— Assignment —
Go to the line containing "ATOM 49 O O" in the records below and print it and every following line exactly, on through the line containing "ATOM 55 O O", then stop.

— Data records —
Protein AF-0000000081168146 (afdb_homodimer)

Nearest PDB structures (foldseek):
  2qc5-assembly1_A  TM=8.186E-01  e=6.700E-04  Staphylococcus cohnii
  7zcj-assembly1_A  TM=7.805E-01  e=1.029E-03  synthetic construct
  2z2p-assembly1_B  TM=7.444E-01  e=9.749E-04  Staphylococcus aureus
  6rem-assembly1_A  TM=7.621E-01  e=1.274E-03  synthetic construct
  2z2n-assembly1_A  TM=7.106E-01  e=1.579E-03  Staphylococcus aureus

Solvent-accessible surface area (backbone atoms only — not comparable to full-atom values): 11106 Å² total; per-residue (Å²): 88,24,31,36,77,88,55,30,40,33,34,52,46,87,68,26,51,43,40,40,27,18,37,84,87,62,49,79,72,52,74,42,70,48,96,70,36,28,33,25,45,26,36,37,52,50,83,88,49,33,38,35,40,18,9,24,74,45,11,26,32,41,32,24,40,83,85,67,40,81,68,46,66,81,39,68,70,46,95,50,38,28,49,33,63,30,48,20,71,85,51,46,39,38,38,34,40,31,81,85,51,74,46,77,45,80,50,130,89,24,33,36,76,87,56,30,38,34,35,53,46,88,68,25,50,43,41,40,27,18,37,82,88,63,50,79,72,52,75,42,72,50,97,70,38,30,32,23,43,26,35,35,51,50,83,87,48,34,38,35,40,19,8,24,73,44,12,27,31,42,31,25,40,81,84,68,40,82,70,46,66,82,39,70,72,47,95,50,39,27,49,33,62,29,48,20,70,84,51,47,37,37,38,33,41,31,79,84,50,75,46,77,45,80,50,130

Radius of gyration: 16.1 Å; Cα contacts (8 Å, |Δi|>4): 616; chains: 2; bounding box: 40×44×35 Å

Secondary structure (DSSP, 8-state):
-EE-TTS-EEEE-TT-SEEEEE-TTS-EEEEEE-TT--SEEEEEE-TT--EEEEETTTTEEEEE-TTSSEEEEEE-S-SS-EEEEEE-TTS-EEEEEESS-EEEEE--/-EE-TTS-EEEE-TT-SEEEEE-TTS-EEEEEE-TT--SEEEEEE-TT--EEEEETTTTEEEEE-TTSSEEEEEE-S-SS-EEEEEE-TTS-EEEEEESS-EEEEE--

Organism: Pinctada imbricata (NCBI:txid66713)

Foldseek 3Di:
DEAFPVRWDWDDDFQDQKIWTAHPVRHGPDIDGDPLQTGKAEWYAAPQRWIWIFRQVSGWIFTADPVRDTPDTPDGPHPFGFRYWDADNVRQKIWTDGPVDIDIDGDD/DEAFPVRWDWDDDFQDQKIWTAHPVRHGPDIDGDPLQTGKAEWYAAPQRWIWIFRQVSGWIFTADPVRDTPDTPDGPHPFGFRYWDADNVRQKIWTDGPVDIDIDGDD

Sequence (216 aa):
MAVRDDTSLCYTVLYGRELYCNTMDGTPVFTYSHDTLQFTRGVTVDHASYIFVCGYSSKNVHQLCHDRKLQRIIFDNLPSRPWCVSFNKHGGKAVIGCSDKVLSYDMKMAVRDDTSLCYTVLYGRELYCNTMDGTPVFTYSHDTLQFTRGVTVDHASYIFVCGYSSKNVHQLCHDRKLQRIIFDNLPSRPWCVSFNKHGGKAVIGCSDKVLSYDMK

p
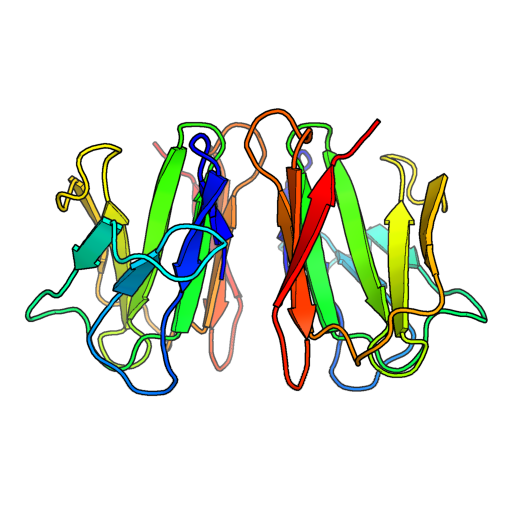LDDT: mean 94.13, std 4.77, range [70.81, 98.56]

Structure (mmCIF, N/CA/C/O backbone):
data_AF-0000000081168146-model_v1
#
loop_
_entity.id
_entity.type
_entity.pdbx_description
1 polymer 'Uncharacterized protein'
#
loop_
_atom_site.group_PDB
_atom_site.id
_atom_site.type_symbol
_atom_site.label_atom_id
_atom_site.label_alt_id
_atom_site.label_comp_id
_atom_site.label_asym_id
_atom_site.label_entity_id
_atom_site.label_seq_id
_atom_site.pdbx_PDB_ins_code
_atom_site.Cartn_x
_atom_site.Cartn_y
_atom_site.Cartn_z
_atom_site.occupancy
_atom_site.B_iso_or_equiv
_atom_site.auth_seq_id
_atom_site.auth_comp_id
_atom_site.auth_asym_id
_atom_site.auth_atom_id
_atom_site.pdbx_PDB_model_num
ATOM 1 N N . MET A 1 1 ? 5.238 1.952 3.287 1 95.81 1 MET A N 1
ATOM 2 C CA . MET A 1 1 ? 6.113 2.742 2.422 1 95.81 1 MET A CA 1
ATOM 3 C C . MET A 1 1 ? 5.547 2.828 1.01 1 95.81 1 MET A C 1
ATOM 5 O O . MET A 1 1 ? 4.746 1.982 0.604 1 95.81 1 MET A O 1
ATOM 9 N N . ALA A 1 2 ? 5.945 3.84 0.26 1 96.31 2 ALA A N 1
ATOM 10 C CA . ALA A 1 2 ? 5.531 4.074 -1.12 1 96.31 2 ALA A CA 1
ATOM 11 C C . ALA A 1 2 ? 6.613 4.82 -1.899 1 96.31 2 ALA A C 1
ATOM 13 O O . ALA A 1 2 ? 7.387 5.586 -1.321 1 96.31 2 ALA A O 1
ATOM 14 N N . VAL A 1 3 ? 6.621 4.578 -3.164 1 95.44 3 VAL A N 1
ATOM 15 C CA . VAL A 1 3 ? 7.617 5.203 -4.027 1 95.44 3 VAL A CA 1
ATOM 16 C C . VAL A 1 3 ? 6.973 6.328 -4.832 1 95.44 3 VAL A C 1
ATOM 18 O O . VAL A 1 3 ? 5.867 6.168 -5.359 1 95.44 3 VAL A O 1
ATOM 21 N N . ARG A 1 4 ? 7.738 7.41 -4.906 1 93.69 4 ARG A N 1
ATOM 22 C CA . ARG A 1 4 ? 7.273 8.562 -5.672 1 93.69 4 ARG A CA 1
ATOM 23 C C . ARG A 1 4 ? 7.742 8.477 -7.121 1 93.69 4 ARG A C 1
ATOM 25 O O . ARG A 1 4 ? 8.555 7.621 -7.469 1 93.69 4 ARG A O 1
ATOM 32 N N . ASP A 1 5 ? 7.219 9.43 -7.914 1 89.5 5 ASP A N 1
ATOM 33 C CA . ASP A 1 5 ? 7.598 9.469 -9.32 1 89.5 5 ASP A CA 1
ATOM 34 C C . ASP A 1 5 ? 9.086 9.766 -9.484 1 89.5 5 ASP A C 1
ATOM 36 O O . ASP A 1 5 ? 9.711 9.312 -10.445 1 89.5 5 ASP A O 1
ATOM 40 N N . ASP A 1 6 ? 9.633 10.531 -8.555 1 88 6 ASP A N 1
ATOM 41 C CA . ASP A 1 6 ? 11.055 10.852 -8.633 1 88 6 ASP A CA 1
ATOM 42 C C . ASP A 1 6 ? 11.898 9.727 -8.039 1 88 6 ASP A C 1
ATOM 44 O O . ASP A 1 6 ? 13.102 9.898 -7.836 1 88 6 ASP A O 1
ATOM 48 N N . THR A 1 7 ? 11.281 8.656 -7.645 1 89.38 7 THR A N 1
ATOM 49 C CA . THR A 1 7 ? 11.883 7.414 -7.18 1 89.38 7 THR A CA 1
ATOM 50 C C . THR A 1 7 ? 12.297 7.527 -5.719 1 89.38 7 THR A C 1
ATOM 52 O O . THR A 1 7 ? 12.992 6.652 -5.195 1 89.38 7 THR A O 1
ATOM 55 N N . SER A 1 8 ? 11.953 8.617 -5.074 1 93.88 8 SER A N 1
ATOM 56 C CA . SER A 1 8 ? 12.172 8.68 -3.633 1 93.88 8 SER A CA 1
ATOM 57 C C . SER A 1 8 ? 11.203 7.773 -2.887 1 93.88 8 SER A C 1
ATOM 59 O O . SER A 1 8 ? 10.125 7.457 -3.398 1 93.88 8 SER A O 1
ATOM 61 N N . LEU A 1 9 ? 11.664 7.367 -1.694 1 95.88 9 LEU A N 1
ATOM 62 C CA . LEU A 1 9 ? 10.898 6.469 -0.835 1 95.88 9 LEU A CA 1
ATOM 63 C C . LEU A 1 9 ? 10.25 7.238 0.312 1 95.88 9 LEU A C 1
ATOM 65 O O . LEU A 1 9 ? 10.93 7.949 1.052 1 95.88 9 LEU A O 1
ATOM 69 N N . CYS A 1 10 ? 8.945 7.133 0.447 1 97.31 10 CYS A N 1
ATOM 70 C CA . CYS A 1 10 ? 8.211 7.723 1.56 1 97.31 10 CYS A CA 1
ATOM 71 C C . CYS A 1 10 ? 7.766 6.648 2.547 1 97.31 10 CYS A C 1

==

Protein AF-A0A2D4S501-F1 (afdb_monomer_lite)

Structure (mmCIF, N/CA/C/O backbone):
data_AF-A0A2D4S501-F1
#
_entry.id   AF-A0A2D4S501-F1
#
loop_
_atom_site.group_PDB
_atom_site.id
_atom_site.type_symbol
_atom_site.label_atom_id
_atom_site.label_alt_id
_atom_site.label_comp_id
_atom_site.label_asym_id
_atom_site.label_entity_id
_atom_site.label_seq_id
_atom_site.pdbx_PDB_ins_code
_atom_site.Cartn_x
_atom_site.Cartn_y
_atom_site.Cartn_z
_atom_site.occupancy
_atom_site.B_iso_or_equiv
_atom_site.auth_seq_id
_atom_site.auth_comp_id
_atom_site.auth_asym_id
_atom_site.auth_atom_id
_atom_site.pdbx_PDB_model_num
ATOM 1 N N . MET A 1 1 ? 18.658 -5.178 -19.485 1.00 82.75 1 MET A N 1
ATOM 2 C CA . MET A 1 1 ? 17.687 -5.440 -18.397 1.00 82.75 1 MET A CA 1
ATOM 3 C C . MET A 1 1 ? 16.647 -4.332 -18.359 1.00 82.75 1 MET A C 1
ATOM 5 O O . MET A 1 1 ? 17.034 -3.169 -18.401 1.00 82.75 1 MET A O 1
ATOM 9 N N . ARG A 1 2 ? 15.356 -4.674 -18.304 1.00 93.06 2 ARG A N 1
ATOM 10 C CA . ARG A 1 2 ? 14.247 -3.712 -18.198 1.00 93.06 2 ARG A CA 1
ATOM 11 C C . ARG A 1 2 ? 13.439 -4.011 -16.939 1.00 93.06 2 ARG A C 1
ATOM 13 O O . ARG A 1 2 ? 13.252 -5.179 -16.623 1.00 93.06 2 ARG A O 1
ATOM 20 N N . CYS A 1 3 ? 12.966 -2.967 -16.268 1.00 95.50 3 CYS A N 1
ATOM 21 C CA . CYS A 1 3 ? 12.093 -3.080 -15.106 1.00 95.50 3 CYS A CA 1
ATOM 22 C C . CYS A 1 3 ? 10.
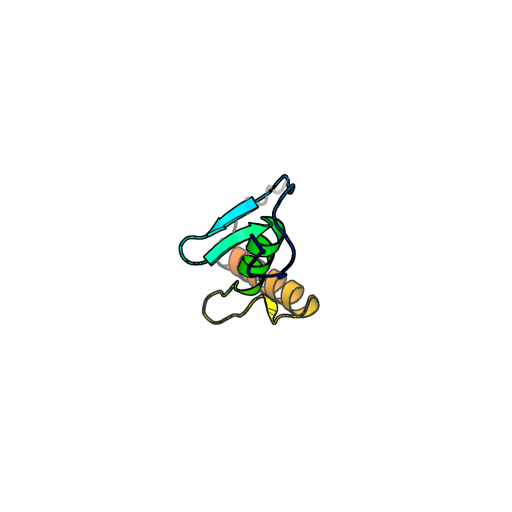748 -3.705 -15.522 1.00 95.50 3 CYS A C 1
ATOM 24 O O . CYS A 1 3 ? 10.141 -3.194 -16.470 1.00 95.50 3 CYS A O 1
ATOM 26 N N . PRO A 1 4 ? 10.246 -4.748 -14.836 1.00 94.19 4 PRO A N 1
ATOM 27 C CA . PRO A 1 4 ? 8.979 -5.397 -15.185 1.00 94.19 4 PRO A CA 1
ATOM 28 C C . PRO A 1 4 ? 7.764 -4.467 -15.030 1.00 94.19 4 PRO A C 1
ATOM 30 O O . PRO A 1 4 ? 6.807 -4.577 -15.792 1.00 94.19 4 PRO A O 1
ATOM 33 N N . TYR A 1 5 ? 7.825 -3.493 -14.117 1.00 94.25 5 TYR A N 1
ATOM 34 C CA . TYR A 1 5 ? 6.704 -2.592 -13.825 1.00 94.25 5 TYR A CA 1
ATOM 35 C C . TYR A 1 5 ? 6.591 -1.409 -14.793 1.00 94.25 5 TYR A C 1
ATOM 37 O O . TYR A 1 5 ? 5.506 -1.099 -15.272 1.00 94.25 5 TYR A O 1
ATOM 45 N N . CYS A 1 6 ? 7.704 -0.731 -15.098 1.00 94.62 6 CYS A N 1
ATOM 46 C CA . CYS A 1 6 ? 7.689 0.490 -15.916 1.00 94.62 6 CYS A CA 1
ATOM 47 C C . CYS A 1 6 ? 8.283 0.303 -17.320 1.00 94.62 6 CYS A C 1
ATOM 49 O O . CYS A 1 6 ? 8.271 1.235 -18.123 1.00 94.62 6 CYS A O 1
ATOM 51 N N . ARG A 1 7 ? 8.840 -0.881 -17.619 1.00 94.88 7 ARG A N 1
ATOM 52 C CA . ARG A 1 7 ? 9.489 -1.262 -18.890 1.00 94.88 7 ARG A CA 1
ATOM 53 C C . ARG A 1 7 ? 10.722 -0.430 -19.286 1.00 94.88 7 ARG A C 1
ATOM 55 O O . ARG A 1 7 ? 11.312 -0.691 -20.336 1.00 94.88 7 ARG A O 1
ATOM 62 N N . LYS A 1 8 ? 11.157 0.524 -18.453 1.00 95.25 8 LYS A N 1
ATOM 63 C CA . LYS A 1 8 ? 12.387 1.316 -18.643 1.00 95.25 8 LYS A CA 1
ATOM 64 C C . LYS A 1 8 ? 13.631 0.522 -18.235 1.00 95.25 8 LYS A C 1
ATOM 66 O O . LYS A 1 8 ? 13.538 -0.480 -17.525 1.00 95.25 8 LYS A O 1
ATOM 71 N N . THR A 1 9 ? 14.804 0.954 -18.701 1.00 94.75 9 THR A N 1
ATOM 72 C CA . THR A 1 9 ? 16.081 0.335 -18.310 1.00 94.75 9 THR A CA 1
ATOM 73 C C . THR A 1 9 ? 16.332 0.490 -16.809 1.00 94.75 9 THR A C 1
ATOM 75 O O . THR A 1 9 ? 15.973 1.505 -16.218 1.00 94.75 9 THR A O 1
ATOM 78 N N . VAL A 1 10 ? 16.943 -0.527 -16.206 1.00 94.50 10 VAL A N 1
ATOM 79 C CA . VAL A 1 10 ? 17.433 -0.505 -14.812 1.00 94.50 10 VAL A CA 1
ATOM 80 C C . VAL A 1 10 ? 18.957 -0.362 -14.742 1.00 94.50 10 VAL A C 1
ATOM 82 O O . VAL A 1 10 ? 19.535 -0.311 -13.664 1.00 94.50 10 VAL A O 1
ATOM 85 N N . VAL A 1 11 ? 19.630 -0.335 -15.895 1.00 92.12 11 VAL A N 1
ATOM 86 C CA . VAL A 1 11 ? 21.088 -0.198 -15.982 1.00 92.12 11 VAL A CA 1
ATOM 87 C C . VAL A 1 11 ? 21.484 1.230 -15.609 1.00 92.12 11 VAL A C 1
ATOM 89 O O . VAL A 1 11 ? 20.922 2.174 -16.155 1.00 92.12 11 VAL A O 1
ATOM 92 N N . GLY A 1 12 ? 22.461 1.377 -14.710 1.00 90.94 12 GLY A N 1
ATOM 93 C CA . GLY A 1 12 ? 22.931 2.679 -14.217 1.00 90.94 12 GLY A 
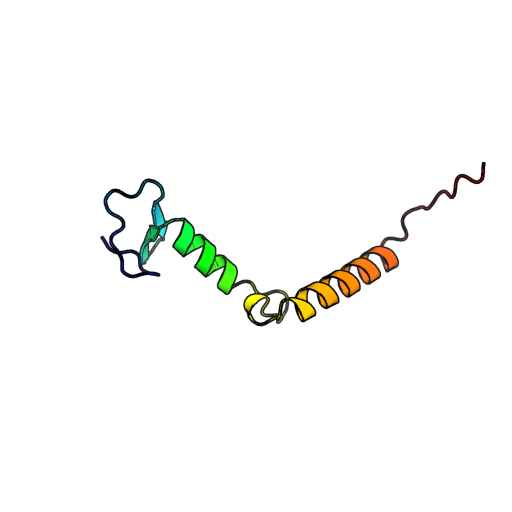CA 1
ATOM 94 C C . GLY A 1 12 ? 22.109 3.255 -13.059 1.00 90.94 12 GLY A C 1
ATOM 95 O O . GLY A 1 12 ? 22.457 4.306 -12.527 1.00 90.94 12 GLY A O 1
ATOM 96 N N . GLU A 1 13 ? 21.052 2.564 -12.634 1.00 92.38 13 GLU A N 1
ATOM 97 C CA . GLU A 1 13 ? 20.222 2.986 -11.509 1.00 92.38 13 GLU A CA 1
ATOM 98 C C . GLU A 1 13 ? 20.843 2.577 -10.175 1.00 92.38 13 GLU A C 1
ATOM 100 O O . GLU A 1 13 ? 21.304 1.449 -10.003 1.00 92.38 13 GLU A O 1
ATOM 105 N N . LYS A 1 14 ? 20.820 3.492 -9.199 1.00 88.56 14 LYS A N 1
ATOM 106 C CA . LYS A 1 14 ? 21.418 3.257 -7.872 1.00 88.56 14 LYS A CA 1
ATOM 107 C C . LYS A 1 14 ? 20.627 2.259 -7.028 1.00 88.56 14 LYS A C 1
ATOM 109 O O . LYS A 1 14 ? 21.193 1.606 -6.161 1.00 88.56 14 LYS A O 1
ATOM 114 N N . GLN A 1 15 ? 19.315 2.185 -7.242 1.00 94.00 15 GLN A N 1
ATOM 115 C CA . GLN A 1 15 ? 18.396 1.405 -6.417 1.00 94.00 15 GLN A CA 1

---

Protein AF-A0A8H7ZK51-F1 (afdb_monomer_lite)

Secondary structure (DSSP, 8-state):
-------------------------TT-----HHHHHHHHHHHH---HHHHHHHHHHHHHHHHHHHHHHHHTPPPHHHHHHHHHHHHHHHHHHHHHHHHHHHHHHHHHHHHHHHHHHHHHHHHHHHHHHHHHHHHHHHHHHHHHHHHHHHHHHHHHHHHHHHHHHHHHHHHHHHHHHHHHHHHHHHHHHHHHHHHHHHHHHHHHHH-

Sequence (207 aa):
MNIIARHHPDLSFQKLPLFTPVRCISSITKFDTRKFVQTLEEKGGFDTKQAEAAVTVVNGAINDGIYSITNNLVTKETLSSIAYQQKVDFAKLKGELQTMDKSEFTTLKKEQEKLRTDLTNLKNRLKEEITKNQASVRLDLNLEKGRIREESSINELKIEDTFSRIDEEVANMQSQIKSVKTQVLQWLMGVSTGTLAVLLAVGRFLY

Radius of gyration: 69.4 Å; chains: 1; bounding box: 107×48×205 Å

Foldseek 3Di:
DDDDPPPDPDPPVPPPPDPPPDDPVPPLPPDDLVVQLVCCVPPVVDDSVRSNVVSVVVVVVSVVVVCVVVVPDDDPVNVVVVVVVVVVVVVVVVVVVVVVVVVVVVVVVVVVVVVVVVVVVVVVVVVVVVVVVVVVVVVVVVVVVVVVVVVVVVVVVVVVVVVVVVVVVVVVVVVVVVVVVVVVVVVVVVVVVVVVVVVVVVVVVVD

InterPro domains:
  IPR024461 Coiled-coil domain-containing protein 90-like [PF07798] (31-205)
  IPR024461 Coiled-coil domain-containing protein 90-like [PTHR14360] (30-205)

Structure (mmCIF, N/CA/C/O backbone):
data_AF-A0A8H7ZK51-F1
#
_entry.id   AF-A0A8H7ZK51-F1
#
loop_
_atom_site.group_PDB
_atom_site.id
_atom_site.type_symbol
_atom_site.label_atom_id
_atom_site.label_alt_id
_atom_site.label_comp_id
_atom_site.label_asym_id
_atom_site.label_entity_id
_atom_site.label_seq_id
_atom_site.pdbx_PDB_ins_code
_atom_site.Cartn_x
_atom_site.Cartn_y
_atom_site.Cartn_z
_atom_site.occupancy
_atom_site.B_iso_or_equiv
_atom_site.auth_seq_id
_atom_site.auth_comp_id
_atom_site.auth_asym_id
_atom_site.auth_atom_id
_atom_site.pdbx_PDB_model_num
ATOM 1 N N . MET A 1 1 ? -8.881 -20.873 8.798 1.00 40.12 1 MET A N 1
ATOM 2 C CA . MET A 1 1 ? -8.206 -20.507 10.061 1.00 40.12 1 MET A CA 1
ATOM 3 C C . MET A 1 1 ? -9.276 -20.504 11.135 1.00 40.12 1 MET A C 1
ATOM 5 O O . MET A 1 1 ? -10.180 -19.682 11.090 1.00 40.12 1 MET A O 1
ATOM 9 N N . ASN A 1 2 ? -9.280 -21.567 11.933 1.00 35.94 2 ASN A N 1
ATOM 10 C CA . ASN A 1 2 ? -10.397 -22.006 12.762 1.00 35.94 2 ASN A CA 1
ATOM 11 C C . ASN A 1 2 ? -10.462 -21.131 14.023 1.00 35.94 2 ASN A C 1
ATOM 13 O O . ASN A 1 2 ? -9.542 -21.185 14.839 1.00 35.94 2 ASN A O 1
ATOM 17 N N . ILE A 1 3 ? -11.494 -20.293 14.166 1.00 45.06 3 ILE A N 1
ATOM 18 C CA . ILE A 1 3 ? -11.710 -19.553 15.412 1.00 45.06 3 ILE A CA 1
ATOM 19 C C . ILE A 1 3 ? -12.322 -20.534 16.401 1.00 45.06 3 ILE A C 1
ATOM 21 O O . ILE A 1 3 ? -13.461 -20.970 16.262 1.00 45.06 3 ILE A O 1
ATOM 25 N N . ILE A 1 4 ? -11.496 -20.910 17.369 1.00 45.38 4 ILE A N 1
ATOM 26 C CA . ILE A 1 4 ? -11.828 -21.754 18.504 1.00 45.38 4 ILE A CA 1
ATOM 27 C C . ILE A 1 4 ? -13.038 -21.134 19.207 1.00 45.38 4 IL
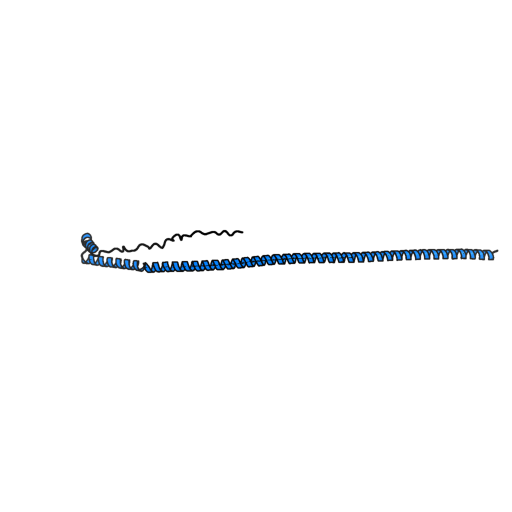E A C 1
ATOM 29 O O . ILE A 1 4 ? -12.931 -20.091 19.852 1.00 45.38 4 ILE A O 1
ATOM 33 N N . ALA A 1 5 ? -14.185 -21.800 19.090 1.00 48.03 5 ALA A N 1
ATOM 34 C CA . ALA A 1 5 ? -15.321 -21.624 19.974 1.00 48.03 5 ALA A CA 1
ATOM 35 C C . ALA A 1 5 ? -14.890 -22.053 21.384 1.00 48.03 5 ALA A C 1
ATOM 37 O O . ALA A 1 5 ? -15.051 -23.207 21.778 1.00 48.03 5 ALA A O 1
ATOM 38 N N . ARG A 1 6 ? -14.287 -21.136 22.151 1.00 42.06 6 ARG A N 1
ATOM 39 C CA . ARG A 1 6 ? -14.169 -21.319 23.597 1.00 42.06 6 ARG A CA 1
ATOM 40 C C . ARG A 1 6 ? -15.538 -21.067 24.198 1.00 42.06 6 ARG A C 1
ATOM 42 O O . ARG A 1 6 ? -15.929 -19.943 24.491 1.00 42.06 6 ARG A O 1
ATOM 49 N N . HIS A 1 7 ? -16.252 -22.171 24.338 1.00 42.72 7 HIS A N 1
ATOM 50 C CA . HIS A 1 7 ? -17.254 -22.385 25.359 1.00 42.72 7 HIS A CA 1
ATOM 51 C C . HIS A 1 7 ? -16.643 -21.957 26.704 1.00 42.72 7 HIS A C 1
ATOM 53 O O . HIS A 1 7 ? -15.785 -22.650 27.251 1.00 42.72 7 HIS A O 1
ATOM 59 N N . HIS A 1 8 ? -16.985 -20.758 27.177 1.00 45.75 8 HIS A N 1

— Answer below —
ATOM 49 O O . CYS A 1 6 ? 8.271 1.235 -18.123 1.00 94.62 6 CYS A O 1
ATOM 51 N N . ARG A 1 7 ? 8.840 -0.881 -17.619 1.00 94.88 7 ARG A N 1
ATOM 52 C CA . ARG A 1 7 ? 9.489 -1.262 -18.890 1.00 94.88 7 ARG A CA 1
ATOM 53 C C . ARG A 1 7 ? 10.722 -0.430 -19.286 1.00 94.88 7 ARG A C 1
ATOM 55 O O . ARG A 1 7 ? 11.312 -0.691 -20.336 1.00 94.88 7 ARG A O 1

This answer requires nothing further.